A failed experiment to infect people with flu in a certain way demonstrates at best that people cannot be infected in this way. A small-scale one-off experiment, which this obviously was might as well have failed because of chance. The German had roughly 5 million soldiers on the western front in 1918. Less than half of them got enough flu to be officially counted as sick.

huxleypiggles
2 months ago

the international public health industry is becoming a sham”

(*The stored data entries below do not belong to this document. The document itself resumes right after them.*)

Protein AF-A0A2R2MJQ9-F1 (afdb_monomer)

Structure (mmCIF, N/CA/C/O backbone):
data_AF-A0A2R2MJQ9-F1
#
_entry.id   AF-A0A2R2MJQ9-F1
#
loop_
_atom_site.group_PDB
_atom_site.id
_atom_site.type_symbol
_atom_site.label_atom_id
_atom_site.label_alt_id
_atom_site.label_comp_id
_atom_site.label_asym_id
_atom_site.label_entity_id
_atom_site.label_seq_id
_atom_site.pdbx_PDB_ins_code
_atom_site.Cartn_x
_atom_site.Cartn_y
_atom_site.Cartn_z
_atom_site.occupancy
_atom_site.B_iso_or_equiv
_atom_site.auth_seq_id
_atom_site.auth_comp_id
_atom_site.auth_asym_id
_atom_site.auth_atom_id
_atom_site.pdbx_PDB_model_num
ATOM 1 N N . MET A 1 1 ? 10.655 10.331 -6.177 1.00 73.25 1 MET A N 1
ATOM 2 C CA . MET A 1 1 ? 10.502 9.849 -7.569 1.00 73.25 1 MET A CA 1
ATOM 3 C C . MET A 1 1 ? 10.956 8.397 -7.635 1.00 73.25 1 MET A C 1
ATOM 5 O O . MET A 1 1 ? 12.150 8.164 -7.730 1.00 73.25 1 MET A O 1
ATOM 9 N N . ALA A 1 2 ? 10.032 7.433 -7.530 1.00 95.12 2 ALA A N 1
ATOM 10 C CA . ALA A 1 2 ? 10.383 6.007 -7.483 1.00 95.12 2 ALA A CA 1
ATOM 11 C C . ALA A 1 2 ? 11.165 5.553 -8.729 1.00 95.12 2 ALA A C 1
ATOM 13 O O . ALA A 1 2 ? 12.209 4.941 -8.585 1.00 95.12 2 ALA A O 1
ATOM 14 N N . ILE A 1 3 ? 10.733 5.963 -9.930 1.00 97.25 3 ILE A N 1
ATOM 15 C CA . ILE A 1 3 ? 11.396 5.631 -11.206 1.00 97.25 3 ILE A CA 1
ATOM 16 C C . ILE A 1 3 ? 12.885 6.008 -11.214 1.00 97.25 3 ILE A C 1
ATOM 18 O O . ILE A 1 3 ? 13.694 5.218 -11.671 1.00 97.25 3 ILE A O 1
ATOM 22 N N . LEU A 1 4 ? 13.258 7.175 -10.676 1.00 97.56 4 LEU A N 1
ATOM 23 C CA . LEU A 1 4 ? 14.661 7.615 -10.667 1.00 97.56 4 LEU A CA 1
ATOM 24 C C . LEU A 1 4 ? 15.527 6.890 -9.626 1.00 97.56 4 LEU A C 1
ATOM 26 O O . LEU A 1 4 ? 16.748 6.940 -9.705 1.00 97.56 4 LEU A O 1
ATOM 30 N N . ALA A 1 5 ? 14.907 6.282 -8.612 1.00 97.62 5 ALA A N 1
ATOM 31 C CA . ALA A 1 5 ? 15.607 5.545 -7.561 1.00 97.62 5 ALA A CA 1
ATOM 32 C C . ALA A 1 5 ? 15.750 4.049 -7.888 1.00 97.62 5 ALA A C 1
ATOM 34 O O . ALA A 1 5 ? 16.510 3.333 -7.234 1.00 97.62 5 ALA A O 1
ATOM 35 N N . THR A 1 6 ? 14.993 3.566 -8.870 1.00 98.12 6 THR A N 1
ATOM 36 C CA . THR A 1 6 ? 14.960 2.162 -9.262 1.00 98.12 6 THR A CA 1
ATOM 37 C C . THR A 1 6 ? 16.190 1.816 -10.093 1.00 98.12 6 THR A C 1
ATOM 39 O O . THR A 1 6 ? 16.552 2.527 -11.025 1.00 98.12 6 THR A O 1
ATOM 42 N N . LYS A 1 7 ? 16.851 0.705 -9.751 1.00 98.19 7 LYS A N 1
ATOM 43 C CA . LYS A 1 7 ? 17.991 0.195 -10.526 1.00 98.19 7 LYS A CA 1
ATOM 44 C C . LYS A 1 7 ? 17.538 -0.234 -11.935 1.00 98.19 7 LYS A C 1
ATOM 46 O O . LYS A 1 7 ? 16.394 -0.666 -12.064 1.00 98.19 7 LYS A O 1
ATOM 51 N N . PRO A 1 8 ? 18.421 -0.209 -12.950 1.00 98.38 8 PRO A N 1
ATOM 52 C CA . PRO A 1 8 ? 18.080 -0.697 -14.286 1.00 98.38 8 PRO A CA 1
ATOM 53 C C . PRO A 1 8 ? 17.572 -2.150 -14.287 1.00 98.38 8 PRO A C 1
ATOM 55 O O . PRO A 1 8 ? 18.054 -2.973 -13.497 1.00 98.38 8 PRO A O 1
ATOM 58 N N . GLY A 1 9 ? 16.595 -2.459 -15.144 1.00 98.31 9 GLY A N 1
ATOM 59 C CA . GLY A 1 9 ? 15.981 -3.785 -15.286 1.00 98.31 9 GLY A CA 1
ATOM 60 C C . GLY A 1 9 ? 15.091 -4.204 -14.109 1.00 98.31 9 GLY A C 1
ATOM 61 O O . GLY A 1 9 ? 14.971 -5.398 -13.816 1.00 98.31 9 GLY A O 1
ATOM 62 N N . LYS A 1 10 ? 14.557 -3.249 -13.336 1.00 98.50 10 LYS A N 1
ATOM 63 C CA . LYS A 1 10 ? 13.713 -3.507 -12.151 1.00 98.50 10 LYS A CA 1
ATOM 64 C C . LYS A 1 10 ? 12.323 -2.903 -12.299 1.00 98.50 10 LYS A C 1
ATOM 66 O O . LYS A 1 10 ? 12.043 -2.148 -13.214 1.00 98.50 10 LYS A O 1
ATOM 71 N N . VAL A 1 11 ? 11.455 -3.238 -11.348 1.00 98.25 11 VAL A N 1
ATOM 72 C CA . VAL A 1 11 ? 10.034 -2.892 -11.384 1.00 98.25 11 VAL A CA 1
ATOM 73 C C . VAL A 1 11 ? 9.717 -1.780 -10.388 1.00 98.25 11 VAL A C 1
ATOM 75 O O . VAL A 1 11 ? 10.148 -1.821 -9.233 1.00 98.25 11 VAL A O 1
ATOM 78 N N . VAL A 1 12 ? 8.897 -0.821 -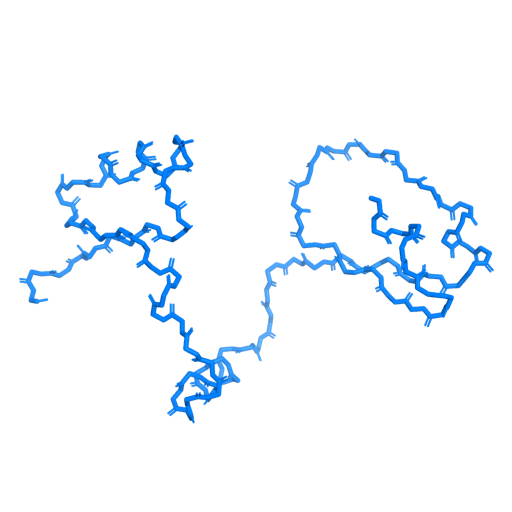10.811 1.00 98.00 12 VAL A N 1
ATOM 79 C CA . VAL A 1 12 ? 8.174 0.103 -9.933 1.00 98.00 12 VAL A CA 1
ATOM 80 C C . VAL A 1 12 ? 6.726 -0.366 -9.820 1.00 98.00 12 VAL A C 1
ATOM 82 O O . VAL A 1 12 ? 5.973 -0.315 -10.791 1.00 98.00 12 VAL A O 1
ATOM 85 N N . ALA A 1 13 ? 6.322 -0.789 -8.621 1.00 97.12 13 ALA A N 1
ATOM 86 C CA . ALA A 1 13 ? 4.932 -1.121 -8.318 1.00 97.12 13 ALA A CA 1
ATOM 87 C C . ALA A 1 13 ? 4.169 0.124 -7.836 1.00 97.12 13 ALA A C 1
ATOM 89 O O . ALA A 1 13 ? 4.519 0.734 -6.822 1.00 97.12 13 ALA A O 1
ATOM 90 N N . VAL A 1 14 ? 3.115 0.501 -8.555 1.00 96.00 14 VAL A N 1
ATOM 91 C CA . VAL A 1 14 ? 2.254 1.640 -8.226 1.00 96.00 14 VAL A CA 1
ATOM 92 C C . VAL A 1 14 ? 1.046 1.140 -7.438 1.00 96.00 14 VAL A C 1
ATOM 94 O O . VAL A 1 14 ? 0.161 0.492 -7.991 1.00 96.00 14 VAL A O 1
ATOM 97 N N . VAL A 1 15 ? 1.025 1.447 -6.138 1.00 96.44 15 VAL A N 1
ATOM 98 C CA . VAL A 1 15 ? -0.048 1.053 -5.200 1.00 96.44 15 VAL A CA 1
ATOM 99 C C . VAL A 1 15 ? -0.983 2.221 -4.865 1.00 96.44 15 VAL A C 1
ATOM 101 O O . VAL A 1 15 ? -2.164 2.025 -4.598 1.00 96.44 15 VAL A O 1
ATOM 104 N N . GLY A 1 16 ? -0.459 3.450 -4.852 1.00 93.50 16 GLY A N 1
ATOM 105 C CA . GLY A 1 16 ? -1.237 4.645 -4.533 1.00 93.50 16 GLY A CA 1
ATOM 106 C C . GLY A 1 16 ? -2.152 5.070 -5.681 1.00 93.50 16 GLY A C 1
ATOM 107 O O . GLY A 1 16 ? -1.760 5.012 -6.844 1.00 93.50 16 GLY A O 1
ATOM 108 N N . ILE A 1 17 ? -3.347 5.556 -5.342 1.00 93.06 17 ILE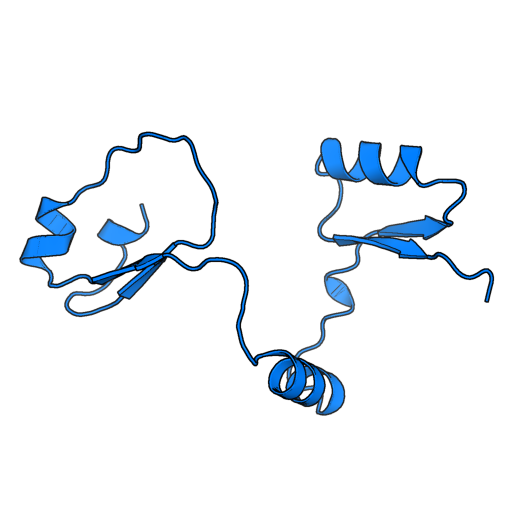 A N 1
ATOM 109 C CA . ILE A 1 17 ? -4.269 6.192 -6.289 1.00 93.06 17 ILE A CA 1
ATOM 110 C C . ILE A 1 17 ? -4.030 7.704 -6.225 1.00 93.06 17 ILE A C 1
ATOM 112 O O . ILE A 1 17 ? -4.242 8.323 -5.182 1.00 93.06 17 ILE A O 1
ATOM 116 N N . GLY A 1 18 ? -3.527 8.274 -7.320 1.00 89.75 18 GLY A N 1
ATOM 117 C CA . GLY A 1 18 ? -3.249 9.707 -7.463 1.00 89.75 18 GLY A CA 1
ATOM 118 C C . GLY A 1 18 ? -4.295 10.432 -8.312 1.00 89.75 18 GLY A C 1
ATOM 119 O O . GLY A 1 18 ? -5.389 9.920 -8.541 1.00 89.75 18 GLY A O 1
ATOM 120 N N . ASN A 1 19 ? -3.949 11.625 -8.811 1.00 93.31 19 ASN A N 1
ATOM 121 C CA . ASN A 1 19 ? -4.818 12.346 -9.747 1.00 93.31 19 ASN A CA 1
ATOM 122 C C . ASN A 1 19 ? -4.894 11.611 -11.094 1.00 93.31 19 ASN A C 1
ATOM 124 O O . ASN A 1 19 ? -3.966 10.895 -11.468 1.00 93.31 19 ASN A O 1
ATOM 128 N N . THR A 1 20 ? -5.955 11.872 -11.861 1.00 92.06 20 THR A N 1
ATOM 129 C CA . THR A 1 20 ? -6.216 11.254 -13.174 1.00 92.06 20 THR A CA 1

As indeed is the whole damned charidee industry with the likes of Cancer Research and BHF raking in annual incomes of £750 million plus per annum but still unable to find cures. As an insider informed me – they daren’t release the cures and destroy their business model.

huxleypiggles
2 months ago

A superb article.

RTSC
RTSC
2 months ago

They didn’t have gin in the 14th century.

Hudson
Hudson
2 months ago
Reply to  RTSC

Excellent point! Yet another reason to be glad that I wasn’t around then.

wryobserver
wryobserver
2 months ago

The only disagreement I have with this is over the Spanish flu. If you examine the clinical descriptions of the suddenly, seriously ill you see a pattern identical to SARS-CoV-2, namely the signs and symptoms of a cytokine storm. The finding of H.Influenzae was probably irrelevant, although of course bacterial infection can cause a cytokine storm as well. It’s what “sepsis” is. Only a small percentage of those infected develop this. Only they require significant treatment.

ELH
ELH
2 months ago
Reply to  wryobserver

You have to wonder at the effects of all those munitions released for 4 years (WWI) over Northern France. How many tons of explosives? All of that falling on the farmland and being recycled. Plus the armies “inoculating” their troops. It occurs to me that the PTB want soldiers to fight but not survive the battle/war for too long as they will then have to be cared for. One reason why Pfizer was allowed/encouraged to jab the semites with their Govt’s encouragement?

Covid-1984
Covid-1984
2 months ago

How come seasonal flu, disappeared?. Nobody is falling for the Covid-1984 hoax again. Last time I checked, Sweden was still there.